Tuesday, March 13, 2018

On Why Some Leave the Patent Office (Part II)

by Steve Reiss (stevenreiss@scienbizippc.com)

As indicating conditions of work and salary outside the Office compared with Office positions, some excerpts from letters returned with the questionnaires sent out are here printed, each quotation being from a different author:
 "I left the former position because the pay was inadequate to support me properly, inconsistent with the dignity and responsibility of the work and unworthy of my training and education."
 "More encouragement to effort; more direct and proportion ate return from service."

"Patent Office salaries are too low and advancement and increase in salary too slow in comparison with the same line of work outside."

"I consider the need for higher salaries in the Patent Office to be imperative. My sole reason for leaving was to secure increased compensation."

"Stenographers in my office without even High School education are now getting more than Assistant Examiners in the Patent Office who are technically trained and college graduates."

"I left the Patent Office because the opportunity to advance in salary was very limited and further the pay was very moderate considering the character of training and the character of work required of patent examiners."

"Having been in the Patent Office almost eight years, I realize its needs keenly. It should have a modern building with additional room, a substantial increase of the examining corps, and higher salaries. If Congress could be made to understand the enormous waste and expense due to the delay in acting upon applications and the granting of invalid patents, I believe that it would be more liberal in its treatment of the Patent Office."

"As to the increase in salaries, a yearly increase in the salary of each Examiner, say for ten years, should be made if his services are satisfactory, or conditional on the passing of examination, so that he would not have to wait on death or resignation for promotion. The object should be to prevent
resignations from the Patent Office by making the salaries more nearly equal to the salaries paid for similar work on the outside. A new man is not of much value and the entrance salary might be retained at its present figure, but should be yearly increased up to the maximum."
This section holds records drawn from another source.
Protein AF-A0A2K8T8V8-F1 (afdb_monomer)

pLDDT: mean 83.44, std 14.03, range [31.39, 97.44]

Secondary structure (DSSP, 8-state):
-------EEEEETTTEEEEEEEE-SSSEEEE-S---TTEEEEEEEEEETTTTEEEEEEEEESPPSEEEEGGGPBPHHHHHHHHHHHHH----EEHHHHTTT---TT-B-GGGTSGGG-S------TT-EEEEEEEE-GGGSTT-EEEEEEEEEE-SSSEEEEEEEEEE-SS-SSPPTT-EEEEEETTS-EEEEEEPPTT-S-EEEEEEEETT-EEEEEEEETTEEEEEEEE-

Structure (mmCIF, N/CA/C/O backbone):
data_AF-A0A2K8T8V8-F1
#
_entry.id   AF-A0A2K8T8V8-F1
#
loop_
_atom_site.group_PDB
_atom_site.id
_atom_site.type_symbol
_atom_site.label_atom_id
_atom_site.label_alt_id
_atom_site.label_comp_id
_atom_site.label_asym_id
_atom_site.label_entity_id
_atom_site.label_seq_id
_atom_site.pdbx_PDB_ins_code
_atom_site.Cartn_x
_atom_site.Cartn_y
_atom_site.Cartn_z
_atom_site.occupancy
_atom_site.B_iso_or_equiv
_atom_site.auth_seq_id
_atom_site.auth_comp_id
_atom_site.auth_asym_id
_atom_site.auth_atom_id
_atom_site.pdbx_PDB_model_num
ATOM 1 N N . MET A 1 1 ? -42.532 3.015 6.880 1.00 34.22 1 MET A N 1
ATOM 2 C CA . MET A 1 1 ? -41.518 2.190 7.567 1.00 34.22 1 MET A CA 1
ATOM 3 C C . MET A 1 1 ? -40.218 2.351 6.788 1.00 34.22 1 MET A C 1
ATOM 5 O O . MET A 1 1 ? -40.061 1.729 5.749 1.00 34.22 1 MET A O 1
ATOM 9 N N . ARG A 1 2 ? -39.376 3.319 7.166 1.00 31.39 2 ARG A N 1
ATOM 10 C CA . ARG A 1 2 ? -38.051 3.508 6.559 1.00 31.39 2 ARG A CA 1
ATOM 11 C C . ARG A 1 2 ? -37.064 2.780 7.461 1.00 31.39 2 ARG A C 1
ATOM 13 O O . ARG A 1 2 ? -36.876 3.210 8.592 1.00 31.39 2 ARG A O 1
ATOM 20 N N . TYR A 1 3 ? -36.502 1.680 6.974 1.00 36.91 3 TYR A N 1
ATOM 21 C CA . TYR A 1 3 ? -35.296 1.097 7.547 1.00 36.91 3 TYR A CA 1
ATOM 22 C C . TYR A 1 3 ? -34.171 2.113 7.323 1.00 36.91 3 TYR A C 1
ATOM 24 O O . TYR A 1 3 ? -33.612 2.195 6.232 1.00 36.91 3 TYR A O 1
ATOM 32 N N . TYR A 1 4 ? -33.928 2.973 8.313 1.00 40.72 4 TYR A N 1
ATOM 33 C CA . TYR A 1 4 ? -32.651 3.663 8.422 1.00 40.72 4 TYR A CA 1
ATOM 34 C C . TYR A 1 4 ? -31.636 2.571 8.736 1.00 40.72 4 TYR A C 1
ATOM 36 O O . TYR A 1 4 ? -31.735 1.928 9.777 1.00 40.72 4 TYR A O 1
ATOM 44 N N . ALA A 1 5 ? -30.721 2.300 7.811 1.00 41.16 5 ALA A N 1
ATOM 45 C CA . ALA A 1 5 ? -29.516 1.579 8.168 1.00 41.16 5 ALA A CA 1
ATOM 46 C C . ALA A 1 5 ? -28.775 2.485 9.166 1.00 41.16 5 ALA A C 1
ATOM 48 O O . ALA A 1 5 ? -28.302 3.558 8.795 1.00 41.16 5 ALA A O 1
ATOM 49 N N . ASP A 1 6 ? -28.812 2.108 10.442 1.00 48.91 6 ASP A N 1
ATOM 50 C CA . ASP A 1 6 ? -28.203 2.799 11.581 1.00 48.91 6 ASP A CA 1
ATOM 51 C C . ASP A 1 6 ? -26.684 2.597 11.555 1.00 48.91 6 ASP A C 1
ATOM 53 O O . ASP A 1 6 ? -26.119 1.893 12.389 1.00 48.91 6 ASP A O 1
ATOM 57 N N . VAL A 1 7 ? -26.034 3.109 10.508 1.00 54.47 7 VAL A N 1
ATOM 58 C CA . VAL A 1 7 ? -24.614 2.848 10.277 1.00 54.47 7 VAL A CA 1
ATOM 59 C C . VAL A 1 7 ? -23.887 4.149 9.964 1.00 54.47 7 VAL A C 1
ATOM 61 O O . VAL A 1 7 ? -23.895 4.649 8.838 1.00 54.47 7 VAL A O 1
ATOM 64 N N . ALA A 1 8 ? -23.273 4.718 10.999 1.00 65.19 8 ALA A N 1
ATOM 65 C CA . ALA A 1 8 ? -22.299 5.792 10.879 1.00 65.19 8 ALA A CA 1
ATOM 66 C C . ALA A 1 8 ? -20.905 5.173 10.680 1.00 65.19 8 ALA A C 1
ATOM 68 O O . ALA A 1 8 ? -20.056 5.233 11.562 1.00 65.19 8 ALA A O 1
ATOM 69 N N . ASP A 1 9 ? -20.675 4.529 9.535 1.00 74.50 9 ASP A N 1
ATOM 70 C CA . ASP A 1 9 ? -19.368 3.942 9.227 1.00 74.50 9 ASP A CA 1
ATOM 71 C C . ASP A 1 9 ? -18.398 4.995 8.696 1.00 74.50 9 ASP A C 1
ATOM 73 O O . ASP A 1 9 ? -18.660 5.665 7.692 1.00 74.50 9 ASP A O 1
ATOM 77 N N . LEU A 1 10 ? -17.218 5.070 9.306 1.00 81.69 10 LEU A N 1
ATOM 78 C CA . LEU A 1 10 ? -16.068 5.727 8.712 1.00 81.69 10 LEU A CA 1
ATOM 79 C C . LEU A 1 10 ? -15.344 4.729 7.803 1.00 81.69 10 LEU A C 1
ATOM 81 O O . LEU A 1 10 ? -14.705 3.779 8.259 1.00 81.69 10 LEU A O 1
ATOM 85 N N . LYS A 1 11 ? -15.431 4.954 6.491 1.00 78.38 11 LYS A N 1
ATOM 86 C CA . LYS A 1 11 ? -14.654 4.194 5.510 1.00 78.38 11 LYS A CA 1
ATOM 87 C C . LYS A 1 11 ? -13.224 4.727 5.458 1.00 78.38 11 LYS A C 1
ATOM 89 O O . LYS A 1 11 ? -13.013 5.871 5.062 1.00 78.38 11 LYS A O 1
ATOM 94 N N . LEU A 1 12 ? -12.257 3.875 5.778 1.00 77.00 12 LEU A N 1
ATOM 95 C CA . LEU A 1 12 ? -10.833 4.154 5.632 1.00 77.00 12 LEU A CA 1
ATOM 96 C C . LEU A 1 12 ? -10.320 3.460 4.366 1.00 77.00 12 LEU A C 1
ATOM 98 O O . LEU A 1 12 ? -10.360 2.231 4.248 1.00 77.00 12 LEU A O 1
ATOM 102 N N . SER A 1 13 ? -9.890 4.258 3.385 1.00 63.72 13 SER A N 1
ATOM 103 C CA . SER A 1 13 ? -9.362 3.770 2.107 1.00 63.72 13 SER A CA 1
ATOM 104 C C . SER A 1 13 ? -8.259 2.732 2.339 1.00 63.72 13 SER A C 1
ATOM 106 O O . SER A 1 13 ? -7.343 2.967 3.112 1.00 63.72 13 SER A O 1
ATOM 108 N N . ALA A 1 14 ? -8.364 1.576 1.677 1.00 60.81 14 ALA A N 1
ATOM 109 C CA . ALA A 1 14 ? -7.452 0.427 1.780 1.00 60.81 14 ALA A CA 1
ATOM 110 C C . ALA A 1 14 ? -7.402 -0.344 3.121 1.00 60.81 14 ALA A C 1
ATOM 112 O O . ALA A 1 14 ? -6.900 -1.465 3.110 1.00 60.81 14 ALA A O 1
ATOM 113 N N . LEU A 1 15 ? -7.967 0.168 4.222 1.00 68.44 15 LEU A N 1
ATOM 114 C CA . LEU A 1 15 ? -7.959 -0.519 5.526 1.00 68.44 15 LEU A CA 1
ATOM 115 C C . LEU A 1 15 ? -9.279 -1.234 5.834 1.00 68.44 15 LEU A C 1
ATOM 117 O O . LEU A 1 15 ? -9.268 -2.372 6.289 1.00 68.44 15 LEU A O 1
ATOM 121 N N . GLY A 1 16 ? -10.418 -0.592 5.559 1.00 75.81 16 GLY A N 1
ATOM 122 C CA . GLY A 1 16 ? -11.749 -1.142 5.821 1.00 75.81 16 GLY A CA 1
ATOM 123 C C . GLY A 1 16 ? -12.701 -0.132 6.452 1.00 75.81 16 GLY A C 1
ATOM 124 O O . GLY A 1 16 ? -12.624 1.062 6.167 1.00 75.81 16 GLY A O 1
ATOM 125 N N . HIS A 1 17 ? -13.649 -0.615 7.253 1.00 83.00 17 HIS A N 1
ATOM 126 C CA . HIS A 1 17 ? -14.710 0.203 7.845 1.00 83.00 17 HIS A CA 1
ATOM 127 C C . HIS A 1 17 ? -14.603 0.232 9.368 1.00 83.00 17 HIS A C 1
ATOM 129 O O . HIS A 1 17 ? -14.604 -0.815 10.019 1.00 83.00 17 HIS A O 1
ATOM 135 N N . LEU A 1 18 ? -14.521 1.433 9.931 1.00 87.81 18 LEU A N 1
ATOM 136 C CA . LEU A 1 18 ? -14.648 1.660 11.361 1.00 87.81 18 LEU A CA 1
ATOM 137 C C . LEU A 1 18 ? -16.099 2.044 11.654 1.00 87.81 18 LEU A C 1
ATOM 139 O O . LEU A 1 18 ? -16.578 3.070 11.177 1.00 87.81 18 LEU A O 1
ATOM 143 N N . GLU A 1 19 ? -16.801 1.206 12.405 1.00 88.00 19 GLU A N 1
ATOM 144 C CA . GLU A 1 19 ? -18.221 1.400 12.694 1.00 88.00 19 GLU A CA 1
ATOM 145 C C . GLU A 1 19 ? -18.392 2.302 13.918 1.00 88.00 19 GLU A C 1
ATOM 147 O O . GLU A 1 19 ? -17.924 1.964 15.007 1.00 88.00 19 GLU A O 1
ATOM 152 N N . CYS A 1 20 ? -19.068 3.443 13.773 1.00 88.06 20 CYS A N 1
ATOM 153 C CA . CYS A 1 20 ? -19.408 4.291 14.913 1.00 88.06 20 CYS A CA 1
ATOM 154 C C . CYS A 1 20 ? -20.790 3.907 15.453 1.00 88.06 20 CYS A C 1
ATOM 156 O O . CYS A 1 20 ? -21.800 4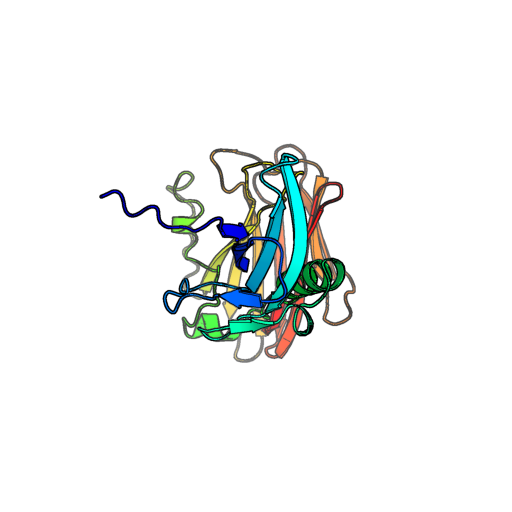.013 14.753 1.00 88.06 20 CYS A O 1
ATOM 158 N N . ARG A 1 21 ? -20.840 3.490 16.720 1.00 88.31 21 ARG A N 1
ATOM 159 C CA . ARG A 1 21 ? -22.065 3.079 17.412 1.00 88.31 21 ARG A CA 1
ATOM 160 C C . ARG A 1 21 ? -22.512 4.155 18.402 1.00 88.31 21 ARG A C 1
ATOM 162 O O . ARG A 1 21 ? -21.854 4.321 19.434 1.00 88.31 21 ARG A O 1
ATOM 169 N N . PRO A 1 22 ? -23.612 4.874 18.117 1.00 88.94 22 PRO A N 1
ATOM 170 C CA . PRO A 1 22 ? -24.174 5.820 19.064 1.00 88.94 22 PRO A CA 1
ATOM 171 C C . PRO A 1 22 ? -24.865 5.081 20.216 1.00 88.94 22 PRO A C 1
ATOM 173 O O . PRO A 1 22 ? -25.584 4.103 20.000 1.00 88.94 22 PRO A O 1
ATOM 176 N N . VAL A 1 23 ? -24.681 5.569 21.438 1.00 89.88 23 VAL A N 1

"There should be additional examining divisions created and the force of principal examiners and assistants increased. The pay of the examiners and executives in the Patent Office should be increased at least thirty per cent; this is particularly true of the Commissioner and Assistant Commissioners whose functions and responsibilities are in many respects somewhat analogous to those of a Federal judge, and I know of no reason why the Commissioner should not receive at least the same salary as a Federal judge and the Assistant Commissioners should receive nearly as much. As regards my reason for leaving the Department. I left It on account of inadequate compensation, as I can make, in the practice of my profession, many times any amount that I would have ever been paid had I stayed in the Department."

"The writer would say that his only reasons for leaving the Patent Office were the matter of salary and the unsatisfactory working conditions then in force in the Patent Office. As to the first—the writer had reached a point where but one further promotion was at all probable, which promotion would have meant an increase of three-hundred dollars a year. As the writer was assured in leaving the Office of receiving a much greater increase than this immediately, with the substantial certainty of further increases in accordance with his value to the company which made the offer, he did not feel that the Patent Office offered sufficient inducement for him to devote the remainder of his life in such work. The writer does not believe that any business concern having any regard for its reputation among its customers and patrons, would think for a moment that when its production increased greatly from year to year that its original force of operatives should keep up the production, regardless of the quality of work produced, and it would seem that the Patent Office, which is a public servant and the services of which are paid for by the Inventor, should have as much regard for its reputation, so far as the quality of its work is concerned, as any private enterprise, and should increase its force in accordance with its output."

Journal of Patent Office Society, V. II, No. 3, pp, 129-34 (1919).